Ai musei si affiancano spazi culturali, gallerie e centri espositivi che contribuiscono a un’offerta museale ampia e diversificata. Tra questi, Katara Cultural Village ospita diverse gallerie d’arte e spazi espositivi. Situata tra i vicoli di Katara, la Qatar Museums Gallery presenta artisti locali e internazionali, il cui lavoro ritrae temi incentrati sull’umanità. Il Katara Art Center è una piattaforma indipendente dedicata all’arte contemporanea e alle opere creative interdisciplinari.
L’arte pubblica: il Qatar come museo a cielo aperto
Il Paese conta oltre 80 installazioni disseminate tra Doha, il deserto e luoghi simbolici come l’aeroporto internazionale.
Firmate da importanti artisti internazionali e regionali, queste opere trasformano gli spazi pubblici in una vera e propria galleria a cielo aperto, accessibile e vissuta ogni giorno. Tra le installazioni più iconiche si ricordano:
East-West/West-East di Richard Serra è situata nella riserva naturale di Brouq Nature Reserve, nel deserto occidentale del Qatar. L’opera si sviluppa lungo oltre un chilometro attraverso il paesaggio desertico, con quattro monumentali lastre d’acciaio che dialogano con l’orizzonte.
The Miraculous Journey di Damien Hirst si trova presso il Sidra Medicine, un ospedale e centro di ricerca dedicato a donne e bambini. L’installazione monumentale racconta le fasi dello sviluppo fetale attraverso una sequenza di sculture.
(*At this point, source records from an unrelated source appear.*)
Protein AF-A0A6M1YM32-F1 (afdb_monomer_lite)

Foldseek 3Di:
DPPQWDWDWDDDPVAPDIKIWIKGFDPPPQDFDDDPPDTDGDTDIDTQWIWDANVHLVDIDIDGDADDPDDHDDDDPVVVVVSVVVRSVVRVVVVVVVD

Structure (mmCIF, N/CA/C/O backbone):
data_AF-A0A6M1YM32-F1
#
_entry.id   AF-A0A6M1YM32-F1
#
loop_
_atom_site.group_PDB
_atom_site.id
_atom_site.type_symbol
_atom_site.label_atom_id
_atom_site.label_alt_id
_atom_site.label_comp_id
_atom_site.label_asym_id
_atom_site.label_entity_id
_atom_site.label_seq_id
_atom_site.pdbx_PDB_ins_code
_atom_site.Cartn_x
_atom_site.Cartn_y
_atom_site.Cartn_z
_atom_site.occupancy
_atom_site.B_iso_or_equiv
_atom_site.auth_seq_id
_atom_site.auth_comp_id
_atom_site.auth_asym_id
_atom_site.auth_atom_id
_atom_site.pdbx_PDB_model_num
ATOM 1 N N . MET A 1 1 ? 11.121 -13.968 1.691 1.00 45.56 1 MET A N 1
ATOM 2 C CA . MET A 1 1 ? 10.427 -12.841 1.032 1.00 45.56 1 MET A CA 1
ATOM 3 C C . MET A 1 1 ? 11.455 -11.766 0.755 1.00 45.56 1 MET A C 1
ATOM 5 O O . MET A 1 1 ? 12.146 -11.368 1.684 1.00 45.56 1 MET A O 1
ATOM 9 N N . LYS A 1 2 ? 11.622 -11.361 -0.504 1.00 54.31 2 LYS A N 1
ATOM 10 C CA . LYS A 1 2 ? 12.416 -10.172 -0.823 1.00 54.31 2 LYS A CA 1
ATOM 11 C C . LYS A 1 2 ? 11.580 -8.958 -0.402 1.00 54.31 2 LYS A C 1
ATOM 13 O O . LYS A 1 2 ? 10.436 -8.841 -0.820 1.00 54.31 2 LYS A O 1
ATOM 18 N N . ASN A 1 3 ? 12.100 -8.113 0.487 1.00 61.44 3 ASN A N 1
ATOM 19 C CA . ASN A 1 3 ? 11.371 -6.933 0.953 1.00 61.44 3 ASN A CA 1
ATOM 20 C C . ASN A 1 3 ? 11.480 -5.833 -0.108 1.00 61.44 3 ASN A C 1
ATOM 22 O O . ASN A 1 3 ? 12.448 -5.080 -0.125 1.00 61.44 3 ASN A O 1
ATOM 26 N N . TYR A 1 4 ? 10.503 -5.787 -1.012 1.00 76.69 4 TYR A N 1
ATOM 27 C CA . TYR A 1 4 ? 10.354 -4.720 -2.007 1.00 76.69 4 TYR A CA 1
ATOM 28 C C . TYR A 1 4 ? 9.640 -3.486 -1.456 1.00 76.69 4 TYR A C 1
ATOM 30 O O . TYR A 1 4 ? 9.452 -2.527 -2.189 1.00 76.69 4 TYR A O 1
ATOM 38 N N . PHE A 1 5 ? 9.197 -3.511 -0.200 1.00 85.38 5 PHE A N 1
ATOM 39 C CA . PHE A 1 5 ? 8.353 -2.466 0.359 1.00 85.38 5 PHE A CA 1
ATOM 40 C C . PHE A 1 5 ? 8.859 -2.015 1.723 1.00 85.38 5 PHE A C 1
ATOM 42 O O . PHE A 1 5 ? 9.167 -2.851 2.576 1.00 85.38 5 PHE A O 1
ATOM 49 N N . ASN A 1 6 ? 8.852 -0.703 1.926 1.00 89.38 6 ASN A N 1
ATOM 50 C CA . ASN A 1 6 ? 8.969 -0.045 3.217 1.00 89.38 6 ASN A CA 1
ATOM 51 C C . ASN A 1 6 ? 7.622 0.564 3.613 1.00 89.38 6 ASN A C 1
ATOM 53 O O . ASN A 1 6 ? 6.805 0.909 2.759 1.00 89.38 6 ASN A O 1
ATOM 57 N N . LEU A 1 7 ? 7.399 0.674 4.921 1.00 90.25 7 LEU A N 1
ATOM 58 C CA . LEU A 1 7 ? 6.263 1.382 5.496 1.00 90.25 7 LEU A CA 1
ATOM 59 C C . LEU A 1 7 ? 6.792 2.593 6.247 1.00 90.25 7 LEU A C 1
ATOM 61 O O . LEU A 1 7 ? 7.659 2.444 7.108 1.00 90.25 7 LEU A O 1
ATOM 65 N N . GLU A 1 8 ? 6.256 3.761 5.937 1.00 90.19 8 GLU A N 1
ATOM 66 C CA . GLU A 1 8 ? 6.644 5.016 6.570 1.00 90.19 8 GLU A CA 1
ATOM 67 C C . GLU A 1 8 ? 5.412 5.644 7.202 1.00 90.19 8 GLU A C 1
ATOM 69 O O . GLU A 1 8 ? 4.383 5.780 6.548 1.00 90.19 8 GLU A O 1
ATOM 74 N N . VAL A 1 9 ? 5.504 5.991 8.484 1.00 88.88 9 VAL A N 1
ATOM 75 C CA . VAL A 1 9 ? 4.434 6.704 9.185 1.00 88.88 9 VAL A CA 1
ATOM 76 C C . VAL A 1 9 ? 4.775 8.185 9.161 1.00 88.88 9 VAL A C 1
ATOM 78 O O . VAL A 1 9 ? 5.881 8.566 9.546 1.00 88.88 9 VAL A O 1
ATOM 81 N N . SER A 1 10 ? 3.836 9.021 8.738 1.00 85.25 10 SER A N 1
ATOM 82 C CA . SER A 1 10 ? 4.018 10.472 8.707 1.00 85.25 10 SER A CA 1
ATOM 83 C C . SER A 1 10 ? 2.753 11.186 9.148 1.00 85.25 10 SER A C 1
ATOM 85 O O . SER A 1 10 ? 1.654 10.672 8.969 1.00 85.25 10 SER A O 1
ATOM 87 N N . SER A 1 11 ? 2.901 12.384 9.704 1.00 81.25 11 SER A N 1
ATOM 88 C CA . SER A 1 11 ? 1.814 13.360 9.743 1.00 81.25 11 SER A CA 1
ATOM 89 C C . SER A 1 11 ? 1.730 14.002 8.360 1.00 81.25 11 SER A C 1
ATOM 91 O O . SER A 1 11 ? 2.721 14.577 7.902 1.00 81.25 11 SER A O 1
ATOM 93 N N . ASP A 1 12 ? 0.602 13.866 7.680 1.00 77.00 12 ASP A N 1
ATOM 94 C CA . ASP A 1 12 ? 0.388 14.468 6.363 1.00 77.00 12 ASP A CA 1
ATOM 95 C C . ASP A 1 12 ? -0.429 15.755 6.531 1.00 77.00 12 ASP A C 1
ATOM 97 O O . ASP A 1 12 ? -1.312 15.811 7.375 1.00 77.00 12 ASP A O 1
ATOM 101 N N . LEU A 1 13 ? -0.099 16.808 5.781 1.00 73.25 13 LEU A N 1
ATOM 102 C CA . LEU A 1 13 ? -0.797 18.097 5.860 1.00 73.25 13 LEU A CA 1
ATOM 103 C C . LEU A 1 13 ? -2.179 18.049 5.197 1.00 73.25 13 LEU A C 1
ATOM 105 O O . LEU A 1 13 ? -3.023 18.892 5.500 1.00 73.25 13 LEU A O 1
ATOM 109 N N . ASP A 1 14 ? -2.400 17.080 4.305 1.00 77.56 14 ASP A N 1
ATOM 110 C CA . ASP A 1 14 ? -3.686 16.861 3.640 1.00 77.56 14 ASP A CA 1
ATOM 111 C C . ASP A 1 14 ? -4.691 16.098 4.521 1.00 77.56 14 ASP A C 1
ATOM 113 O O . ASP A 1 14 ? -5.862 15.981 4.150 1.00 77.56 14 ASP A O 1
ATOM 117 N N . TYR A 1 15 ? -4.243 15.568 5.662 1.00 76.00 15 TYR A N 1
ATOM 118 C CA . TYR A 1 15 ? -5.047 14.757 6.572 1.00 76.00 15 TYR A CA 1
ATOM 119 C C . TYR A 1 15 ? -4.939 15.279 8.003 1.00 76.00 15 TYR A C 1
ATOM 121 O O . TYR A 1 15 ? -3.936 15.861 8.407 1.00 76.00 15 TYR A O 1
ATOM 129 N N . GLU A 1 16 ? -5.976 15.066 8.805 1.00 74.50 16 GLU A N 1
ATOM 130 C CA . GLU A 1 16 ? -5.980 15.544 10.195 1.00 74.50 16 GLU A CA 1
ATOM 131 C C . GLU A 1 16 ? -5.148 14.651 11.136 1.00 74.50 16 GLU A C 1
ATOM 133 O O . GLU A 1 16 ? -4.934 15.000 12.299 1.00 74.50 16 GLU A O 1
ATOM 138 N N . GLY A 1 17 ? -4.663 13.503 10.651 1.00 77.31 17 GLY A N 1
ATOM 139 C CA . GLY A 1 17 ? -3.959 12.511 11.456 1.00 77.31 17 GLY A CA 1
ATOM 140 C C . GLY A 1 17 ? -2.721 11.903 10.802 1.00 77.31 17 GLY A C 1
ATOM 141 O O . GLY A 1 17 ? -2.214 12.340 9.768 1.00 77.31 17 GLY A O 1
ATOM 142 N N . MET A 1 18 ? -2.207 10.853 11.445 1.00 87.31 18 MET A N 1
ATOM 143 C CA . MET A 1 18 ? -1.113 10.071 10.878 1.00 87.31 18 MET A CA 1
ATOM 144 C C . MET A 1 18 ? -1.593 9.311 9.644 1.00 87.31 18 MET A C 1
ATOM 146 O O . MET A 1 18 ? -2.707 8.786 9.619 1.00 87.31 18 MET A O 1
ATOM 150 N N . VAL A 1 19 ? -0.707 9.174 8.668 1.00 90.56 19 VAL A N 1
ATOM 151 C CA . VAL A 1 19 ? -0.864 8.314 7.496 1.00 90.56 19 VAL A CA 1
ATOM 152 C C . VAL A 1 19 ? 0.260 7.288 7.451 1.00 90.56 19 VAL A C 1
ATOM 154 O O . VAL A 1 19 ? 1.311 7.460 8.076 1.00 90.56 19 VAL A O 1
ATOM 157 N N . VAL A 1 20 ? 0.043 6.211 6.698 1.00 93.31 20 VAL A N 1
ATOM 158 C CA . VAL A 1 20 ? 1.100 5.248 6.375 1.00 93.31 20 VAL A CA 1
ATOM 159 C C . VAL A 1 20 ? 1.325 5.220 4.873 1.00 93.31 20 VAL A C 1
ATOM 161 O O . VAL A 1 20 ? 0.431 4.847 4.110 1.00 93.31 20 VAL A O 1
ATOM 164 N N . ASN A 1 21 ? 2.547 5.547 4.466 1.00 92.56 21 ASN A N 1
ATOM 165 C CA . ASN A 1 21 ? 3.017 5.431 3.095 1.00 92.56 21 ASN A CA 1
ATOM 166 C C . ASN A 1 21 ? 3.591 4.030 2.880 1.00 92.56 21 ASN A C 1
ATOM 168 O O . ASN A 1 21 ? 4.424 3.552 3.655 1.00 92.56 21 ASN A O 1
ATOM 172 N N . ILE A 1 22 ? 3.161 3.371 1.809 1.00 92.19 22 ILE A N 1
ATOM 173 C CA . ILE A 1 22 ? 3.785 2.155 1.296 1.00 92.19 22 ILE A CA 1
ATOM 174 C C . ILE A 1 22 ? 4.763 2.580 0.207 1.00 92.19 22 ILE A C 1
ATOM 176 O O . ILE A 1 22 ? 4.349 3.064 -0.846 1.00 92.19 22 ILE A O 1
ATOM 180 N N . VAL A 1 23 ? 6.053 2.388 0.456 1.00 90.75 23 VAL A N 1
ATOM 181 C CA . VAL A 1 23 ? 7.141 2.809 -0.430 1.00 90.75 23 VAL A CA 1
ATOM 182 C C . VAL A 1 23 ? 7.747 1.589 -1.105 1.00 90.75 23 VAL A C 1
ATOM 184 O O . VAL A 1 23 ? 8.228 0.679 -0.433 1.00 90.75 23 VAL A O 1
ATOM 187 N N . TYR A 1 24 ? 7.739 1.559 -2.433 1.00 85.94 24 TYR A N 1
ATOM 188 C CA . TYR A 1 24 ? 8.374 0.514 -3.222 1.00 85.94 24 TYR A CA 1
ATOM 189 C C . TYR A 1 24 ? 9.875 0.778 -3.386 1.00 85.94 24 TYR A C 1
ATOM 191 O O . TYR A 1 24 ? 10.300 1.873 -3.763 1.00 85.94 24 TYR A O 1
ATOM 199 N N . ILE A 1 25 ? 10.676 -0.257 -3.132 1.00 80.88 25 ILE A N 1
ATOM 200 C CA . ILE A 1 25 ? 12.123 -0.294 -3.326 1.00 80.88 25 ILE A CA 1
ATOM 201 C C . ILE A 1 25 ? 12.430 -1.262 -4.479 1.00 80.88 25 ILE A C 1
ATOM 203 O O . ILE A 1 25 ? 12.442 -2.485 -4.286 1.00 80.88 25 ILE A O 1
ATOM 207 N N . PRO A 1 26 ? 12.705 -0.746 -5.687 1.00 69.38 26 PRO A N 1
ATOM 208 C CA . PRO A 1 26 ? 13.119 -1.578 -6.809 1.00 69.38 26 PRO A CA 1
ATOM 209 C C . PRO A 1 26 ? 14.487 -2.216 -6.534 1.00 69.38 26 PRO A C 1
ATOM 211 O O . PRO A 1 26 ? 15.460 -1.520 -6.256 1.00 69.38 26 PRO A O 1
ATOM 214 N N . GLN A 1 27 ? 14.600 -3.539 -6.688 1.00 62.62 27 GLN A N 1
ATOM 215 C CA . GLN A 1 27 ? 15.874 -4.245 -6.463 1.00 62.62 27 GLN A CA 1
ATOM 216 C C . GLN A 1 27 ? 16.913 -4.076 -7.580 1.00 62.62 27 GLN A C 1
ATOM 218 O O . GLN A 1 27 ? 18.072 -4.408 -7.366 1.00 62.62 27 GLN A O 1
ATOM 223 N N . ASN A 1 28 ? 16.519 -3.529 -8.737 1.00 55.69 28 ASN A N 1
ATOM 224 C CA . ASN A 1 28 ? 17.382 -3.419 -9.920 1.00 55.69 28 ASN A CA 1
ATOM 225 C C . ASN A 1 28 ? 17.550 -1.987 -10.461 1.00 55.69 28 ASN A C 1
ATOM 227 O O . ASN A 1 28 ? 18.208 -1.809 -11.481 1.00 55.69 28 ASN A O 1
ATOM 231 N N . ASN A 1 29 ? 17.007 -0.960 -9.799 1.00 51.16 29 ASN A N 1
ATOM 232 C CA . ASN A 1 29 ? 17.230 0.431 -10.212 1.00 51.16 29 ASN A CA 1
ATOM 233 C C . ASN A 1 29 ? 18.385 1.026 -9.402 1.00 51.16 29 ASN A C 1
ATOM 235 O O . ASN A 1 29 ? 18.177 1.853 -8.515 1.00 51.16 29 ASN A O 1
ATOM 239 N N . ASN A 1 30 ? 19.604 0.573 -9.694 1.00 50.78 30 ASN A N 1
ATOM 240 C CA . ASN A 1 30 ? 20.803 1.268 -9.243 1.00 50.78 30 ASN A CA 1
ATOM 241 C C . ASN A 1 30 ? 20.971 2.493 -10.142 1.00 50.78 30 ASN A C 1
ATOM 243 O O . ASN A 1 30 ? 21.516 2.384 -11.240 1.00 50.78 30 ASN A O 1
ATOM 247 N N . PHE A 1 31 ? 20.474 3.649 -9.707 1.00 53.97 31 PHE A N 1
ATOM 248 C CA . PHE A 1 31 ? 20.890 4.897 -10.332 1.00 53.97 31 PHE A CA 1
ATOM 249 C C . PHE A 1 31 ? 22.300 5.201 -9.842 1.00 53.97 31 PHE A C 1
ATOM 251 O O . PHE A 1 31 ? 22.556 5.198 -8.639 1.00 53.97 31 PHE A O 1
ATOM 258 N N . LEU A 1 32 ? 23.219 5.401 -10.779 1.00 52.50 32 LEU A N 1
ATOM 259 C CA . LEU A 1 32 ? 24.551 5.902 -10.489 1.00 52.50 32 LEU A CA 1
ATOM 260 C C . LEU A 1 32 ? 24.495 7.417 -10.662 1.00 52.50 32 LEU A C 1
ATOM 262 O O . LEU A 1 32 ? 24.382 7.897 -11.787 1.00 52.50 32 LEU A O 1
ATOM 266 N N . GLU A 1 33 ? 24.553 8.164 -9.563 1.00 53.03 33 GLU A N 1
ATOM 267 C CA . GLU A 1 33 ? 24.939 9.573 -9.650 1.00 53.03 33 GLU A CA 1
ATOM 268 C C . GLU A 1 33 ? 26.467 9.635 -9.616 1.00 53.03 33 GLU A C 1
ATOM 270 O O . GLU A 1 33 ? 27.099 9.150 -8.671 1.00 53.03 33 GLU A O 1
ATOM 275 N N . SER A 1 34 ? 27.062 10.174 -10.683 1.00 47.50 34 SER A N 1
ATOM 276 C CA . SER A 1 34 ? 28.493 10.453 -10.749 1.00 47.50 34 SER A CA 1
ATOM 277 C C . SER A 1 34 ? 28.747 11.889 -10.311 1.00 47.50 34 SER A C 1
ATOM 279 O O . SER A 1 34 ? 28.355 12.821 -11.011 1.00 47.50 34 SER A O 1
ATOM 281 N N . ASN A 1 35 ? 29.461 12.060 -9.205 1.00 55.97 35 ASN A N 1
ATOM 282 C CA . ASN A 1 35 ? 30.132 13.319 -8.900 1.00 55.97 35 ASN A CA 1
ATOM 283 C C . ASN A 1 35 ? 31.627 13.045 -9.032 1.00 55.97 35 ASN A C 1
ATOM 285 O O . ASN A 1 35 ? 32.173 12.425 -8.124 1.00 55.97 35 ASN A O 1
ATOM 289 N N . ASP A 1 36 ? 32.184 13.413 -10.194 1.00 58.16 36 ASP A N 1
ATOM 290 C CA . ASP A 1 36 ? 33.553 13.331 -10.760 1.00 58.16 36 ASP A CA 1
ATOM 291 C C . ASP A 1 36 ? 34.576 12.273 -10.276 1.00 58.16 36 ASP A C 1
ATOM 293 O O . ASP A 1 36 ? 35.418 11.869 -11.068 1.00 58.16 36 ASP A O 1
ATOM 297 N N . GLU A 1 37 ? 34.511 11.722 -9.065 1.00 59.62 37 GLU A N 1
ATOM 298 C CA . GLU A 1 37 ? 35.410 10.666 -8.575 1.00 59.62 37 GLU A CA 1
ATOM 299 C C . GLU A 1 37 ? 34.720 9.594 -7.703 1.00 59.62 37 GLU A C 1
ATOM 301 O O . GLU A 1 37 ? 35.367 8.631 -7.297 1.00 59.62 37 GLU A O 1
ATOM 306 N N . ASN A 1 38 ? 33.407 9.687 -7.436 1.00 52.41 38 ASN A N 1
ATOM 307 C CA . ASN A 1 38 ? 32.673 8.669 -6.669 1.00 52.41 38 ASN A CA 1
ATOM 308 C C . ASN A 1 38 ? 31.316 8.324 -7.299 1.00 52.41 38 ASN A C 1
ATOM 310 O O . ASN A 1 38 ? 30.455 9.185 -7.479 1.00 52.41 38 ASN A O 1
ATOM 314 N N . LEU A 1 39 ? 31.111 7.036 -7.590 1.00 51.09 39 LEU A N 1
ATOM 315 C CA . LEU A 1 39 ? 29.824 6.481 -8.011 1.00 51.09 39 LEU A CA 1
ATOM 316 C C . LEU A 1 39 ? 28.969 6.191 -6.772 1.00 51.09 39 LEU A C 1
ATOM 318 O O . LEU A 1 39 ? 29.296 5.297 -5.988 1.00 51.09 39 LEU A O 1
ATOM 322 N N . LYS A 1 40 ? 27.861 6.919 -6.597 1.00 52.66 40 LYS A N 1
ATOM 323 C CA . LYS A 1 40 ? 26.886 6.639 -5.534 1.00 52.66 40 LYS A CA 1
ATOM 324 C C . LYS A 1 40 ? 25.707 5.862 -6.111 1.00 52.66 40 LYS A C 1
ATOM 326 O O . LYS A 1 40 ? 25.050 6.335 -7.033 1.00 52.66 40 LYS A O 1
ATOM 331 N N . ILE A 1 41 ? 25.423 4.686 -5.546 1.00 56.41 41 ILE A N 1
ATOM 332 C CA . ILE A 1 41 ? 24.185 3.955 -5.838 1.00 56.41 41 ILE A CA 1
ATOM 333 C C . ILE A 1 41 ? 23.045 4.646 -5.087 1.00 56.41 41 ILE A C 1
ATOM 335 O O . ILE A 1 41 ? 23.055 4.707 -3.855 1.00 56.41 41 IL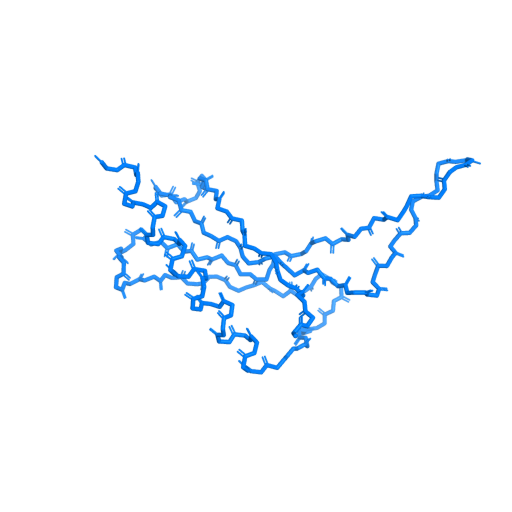E A O 1
ATOM 339 N N . ILE A 1 42 ? 22.068 5.165 -5.825 1.00 56.97 42 ILE A N 1
ATOM 340 C CA . ILE A 1 42 ? 20.842 5.748 -5.281 1.00 56.97 42 ILE A CA 1
ATOM 341 C C . ILE A 1 42 ? 19.681 4.821 -5.621 1.00 56.97 42 ILE A C 1
ATOM 343 O O . ILE A 1 42 ? 19.381 4.563 -6.788 1.00 56.97 42 ILE A O 1
ATOM 347 N N . HIS A 1 43 ? 19.010 4.325 -4.583 1.00 57.47 43 HIS A N 1
ATOM 348 C CA . HIS A 1 43 ? 17.754 3.604 -4.727 1.00 57.47 43 HIS A CA 1
ATOM 349 C C . HIS A 1 43 ? 16.618 4.621 -4.802 1.00 57.47 43 HIS A C 1
ATOM 351 O O . HIS A 1 43 ? 16.306 5.277 -3.807 1.00 57.47 43 HIS A O 1
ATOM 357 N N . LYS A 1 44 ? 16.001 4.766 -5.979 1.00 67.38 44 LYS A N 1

Maman di Louise Bourgeois è collocata presso il Qatar National Convention Centre, all’ingresso del centro congressi. La scultura, un gigantesco ragno in bronzo, è una delle opere più iconiche dell’artista.
Lamp Bear di Urs Fischer si trova all’interno dell’Hamad International Airport, nella hall principale. È una scultura monumentale di un orsacchiotto giallo sotto una lampada, diventata simbolo dell’aeroporto.
Doha Mountains di Ugo Rondinone è installata nei pressi dell’Hamad International Airport. L’opera è composta da grandi massi colorati impilati verticalmente, che richiamano forme naturali e paesaggi surreali.
Shadows Travelling on the Sea of the Day di Olafur Eliasson si trova nel deserto settentrionale del Qatar, vicino ad Al Zubarah. L’installazione è composta da una serie di strutture circolari che creano giochi di luce e ombra nel paesaggio.
The Force of Nature II di Lorenzo Quinn è collocata lungo la Doha Corniche, il lungomare della città. La scultura raffigura una figura femminile sospesa mentre domina gli elementi naturali, simbolo della forza della natura.
La foto pubblicata è stata inviata dall’ufficio stampa.